On the sixteenth—maybe seventeenth bang, I wasn't paying that close attention—I had finally run out of patients and quickly leapt from the shower to unlock the door. 

"Thanks for taking your time," he said sarcastically as I stepped out of the bathroom with a damp towel wrapped around my body.

We don't exchange any more words for the rest of the morning. In fact, I don't even see him again until we meet back downstairs to grab our bags and head out the door.

The air outside was cool despite the suns, the kind of weather were a sweater was too hot, but just a plain shirt left you covered in goosebumps. Tooru walks a few paces in front of me, periodically looking over his shoulder to ensure that I was still following him. As children this cracked sidewalk could fit the two of us side by side, but now it feels as if I can only stay on it if I'm as far away from him as possible.

"I think I might walk that girl from biology last year to school tomorrow," he announces to me.

"It's not even the first day of school and your already making date plans?" I ask him.

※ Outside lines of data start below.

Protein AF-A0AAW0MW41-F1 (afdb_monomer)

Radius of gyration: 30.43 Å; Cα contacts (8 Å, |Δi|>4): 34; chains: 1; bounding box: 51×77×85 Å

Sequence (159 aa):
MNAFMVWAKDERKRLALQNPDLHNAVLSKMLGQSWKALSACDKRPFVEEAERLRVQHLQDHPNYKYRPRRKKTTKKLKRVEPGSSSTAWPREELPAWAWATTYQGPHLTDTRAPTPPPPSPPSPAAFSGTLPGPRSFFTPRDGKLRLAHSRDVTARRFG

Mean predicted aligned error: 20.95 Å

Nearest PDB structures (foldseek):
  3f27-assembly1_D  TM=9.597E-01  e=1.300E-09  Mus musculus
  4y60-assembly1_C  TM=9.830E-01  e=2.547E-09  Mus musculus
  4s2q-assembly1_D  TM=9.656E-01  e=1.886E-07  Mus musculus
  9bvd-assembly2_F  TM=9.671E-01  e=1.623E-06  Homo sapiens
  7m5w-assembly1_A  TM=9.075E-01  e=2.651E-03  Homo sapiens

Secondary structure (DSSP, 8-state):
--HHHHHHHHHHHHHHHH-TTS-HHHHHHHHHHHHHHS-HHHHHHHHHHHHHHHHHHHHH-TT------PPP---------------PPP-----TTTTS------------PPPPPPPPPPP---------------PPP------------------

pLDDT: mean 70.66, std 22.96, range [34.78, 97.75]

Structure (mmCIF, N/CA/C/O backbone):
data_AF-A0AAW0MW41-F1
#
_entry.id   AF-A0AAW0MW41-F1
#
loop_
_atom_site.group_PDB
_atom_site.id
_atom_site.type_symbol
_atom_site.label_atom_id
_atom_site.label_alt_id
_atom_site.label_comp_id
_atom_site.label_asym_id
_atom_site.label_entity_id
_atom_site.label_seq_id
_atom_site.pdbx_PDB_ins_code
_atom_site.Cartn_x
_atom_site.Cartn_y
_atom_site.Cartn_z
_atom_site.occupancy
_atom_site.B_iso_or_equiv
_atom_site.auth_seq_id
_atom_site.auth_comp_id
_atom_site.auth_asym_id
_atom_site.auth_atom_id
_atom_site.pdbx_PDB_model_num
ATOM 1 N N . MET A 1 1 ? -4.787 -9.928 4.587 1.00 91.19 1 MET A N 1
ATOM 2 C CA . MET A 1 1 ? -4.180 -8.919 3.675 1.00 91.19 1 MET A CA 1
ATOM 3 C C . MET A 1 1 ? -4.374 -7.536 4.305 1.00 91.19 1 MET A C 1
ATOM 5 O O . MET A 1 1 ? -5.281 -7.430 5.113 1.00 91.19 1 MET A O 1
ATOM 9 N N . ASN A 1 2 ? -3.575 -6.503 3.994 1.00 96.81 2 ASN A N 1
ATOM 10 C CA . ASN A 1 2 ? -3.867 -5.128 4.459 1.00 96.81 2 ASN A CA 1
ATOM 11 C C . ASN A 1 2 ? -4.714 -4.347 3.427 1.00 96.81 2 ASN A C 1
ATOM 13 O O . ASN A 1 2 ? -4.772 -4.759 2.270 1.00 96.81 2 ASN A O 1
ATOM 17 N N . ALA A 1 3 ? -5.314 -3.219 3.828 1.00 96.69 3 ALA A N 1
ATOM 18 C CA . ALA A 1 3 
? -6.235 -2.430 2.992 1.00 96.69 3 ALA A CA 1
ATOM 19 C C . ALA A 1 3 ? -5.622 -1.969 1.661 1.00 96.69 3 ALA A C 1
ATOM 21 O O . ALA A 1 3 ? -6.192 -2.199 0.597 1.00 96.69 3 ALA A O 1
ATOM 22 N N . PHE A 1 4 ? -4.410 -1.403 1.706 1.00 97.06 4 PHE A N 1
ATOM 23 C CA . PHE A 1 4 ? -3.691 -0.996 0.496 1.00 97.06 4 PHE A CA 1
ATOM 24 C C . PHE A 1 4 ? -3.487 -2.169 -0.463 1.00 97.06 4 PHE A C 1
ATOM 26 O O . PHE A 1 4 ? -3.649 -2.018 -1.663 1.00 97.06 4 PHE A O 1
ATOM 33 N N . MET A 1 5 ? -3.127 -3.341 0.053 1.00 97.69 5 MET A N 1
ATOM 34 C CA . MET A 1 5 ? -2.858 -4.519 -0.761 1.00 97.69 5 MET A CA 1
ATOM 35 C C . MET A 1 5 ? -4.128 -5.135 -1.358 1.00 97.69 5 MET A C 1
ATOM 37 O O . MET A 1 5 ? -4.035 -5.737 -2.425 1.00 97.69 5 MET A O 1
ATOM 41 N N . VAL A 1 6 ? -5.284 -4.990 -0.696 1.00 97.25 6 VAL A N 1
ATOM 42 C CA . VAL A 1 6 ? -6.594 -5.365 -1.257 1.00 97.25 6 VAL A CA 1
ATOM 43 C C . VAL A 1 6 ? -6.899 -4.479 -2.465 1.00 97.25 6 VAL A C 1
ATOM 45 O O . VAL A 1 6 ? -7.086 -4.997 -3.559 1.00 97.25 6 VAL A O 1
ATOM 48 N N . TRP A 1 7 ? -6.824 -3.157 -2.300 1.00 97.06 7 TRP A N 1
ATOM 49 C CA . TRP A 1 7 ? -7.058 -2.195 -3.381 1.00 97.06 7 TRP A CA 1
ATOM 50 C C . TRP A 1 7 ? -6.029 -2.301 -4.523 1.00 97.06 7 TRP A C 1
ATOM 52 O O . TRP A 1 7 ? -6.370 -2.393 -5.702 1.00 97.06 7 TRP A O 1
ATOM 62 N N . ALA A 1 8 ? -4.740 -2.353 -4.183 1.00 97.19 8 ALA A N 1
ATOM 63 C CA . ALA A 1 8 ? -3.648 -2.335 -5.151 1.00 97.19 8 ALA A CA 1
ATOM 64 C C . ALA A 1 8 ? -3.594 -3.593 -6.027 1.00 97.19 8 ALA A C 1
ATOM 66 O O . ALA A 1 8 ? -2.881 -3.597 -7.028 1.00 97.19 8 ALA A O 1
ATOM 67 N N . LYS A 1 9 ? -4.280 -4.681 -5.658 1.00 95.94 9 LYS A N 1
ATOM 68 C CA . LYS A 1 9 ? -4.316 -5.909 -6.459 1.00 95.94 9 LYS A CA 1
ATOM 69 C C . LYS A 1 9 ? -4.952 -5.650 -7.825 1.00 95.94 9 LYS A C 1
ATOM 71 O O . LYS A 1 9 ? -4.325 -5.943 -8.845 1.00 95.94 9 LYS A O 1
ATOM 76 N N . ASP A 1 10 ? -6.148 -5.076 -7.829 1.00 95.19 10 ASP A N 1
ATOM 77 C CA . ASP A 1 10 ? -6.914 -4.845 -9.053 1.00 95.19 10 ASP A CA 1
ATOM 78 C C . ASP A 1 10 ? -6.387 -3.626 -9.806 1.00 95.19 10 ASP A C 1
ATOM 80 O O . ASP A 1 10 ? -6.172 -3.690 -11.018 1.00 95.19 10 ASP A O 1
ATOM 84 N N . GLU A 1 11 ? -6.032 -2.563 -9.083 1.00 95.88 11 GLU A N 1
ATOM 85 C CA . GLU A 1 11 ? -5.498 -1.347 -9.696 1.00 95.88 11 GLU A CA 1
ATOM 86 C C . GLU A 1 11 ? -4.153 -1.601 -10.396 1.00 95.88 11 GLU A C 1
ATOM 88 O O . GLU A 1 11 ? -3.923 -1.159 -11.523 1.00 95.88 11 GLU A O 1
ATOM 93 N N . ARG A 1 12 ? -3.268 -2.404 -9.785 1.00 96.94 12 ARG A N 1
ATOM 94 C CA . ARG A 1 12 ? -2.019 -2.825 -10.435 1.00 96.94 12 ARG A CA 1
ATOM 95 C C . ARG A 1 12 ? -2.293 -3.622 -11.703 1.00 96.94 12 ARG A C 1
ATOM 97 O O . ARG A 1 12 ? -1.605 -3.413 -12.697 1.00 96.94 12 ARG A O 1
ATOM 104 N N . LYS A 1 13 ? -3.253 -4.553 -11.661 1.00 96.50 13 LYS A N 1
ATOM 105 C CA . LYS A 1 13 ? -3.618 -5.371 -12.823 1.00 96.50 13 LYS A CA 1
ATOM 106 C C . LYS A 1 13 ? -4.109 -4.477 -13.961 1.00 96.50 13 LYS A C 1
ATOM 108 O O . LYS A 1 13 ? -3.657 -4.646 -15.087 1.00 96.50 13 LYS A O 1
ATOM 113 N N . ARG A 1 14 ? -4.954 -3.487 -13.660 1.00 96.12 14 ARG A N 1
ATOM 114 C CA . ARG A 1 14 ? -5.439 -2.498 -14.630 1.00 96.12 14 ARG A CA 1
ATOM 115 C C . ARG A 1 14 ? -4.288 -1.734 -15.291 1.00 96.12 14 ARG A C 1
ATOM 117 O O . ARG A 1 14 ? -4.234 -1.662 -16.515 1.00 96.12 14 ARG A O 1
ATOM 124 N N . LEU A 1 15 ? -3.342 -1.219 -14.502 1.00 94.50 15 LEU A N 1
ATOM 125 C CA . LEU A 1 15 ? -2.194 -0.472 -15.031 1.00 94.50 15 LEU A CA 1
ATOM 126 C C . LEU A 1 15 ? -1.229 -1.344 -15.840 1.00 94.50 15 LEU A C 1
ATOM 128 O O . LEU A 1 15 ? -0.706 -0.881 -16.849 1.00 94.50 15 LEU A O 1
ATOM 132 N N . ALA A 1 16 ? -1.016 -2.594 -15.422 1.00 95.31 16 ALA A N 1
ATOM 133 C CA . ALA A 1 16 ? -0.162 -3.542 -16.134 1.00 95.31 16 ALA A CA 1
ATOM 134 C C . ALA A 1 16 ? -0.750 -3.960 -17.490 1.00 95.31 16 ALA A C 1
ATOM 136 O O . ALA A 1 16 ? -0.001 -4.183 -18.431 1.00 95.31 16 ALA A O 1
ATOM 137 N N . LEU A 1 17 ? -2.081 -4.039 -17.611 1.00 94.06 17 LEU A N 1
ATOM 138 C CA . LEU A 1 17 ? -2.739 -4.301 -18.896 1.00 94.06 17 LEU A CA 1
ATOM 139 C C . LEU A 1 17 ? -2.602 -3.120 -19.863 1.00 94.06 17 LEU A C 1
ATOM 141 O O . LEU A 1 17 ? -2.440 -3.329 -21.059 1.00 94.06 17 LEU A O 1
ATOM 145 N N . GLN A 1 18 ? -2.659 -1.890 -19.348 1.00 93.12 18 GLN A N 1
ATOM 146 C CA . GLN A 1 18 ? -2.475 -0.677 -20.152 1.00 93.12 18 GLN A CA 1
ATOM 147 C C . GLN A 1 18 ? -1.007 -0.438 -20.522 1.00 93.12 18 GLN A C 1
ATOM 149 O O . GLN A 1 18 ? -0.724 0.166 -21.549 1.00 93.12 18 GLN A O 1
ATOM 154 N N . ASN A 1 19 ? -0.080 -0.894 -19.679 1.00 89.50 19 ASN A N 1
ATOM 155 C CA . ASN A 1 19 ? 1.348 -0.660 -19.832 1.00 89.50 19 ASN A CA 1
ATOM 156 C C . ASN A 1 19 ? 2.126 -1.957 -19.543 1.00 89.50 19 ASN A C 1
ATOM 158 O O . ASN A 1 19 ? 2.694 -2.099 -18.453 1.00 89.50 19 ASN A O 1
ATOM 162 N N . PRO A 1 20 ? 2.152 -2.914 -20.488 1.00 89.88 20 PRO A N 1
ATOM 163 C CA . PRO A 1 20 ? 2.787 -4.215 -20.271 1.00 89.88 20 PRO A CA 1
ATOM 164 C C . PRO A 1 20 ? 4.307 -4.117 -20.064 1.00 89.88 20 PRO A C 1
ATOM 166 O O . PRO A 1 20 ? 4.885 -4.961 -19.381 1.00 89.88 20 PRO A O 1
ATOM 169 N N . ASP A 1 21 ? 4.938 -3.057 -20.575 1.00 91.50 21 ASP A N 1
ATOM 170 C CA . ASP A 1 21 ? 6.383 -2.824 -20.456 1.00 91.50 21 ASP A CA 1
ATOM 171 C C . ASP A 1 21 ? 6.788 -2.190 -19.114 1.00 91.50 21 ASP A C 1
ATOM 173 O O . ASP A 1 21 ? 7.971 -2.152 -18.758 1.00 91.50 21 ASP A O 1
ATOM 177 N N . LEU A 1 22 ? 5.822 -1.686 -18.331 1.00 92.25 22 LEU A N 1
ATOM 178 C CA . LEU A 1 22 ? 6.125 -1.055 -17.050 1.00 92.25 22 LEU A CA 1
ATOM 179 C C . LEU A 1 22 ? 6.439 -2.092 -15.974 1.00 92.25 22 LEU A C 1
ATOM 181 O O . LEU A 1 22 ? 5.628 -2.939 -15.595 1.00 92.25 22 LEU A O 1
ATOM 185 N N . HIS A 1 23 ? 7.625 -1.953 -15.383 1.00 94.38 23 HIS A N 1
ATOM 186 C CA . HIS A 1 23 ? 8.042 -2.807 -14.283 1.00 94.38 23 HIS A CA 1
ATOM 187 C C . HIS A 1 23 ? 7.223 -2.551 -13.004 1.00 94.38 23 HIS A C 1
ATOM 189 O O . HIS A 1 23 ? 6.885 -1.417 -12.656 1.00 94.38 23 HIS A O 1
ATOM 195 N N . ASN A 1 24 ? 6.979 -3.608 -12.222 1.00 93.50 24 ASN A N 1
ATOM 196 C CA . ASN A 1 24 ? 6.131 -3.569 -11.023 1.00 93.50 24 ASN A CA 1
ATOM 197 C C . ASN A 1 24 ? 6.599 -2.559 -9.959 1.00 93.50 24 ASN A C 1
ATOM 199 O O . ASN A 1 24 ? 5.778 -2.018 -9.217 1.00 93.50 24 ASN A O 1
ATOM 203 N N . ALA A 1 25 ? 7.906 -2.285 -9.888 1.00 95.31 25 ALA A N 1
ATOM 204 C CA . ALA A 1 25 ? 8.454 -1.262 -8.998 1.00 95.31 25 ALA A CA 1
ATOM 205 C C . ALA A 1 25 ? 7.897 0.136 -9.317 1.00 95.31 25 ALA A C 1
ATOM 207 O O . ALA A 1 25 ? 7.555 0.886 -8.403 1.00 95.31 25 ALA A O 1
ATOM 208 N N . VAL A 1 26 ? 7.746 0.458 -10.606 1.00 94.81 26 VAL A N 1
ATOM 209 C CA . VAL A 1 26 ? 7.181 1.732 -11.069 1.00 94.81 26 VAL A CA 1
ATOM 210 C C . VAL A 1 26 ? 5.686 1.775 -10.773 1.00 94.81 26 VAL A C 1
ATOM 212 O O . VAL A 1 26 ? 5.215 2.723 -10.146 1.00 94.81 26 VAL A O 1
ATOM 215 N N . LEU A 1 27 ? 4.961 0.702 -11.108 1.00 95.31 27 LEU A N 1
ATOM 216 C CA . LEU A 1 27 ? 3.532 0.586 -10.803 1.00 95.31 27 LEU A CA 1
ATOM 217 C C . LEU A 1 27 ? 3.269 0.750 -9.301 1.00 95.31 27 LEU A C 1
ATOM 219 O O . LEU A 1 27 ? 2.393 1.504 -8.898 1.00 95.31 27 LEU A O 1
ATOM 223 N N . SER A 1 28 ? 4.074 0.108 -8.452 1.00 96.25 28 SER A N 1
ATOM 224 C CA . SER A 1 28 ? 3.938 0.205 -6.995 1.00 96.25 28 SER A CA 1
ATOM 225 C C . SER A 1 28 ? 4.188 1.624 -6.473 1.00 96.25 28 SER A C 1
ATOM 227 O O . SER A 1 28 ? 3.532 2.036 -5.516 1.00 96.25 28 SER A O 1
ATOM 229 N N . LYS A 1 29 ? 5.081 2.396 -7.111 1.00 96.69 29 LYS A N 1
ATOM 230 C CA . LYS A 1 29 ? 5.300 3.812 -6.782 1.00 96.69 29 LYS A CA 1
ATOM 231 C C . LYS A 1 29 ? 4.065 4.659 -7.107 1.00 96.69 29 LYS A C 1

"It's not a date. I don't date girls who swoon over me because they don't have the common sense to think for themselves," his voice is stern but I can hear the slightest bit of a chuckle. "I'm only doing it because she asked me to, and I'm a nice young man."

"Whatever you say."

"So tomorrow I'll tell Iwa to meet us at the house so you can walk with him," he adds.

Iwaizumi was like our triplet, he had been a part of our lives since we were in grade school. If there was ever an issue the first phrase to escape Tooru's mouth would always be 'call Iwa' or 'ask Iwa,' that was how much he relied on his him.

"I don't need an escort, I can walk to school all on my own," I sigh.

He throws his head back, hearty laughter escaping from his diaphragm. "Come on, I'm not gonna let you walk to school all by yourself, if you get kidnapped mom would kill me."

No she wouldn't, I think to myself. He couldn't get in trouble for anything, no matter what he did there was always a golden hearted reason behind it in my parents eyes. If I got kidnapped under his supervision the first thing that my our parents would say was, 'why weren't you more careful?'

"Tell him to be at our house by the six thirty or else I'm leaving by myself," I mutter.

"If I spoke to him in that tone he'd smack me in the face, why don't you just tell him that yourself," he sighs and gestures ahead toward our school up ahead.

Aoba Johsai looked like a fancy office building from the outside with its sleek designs and clean shiny windows. It was the kind of building that when you passed by it on the street you were left wondering what kind of impressive work was going on inside it's walls.

However on the inside of the school every wall was decorated with trophies from sporting events, art from past contests, and plaques of important alumni. It felt like every student who went to Seijoh either had an accomplishment of their own, or was friends with someone who did.

"Welcome back to our new third years!" Teachers and staff called out as us and some other third years crossed the court yard.

There was always a small celebration for the new third years on the first day back. Teachers and staff would welcome them back with bittersweet smiles that reminded us that the real world was coming sooner than we imagined. The idea of a bunch of hormonal teenagers making their descent in to adult hood was so very important to adults who had never left school.

However not even I could deny the excitement that lurked in my chest as I thought about what this year had in store. See the third year of high school was especially important to athletes, it was the last chance for many to prove themselves before they departed off in to the real world. For my brother and I our goal this year was one of the few things we had in common; We we're going to make it to Nationals.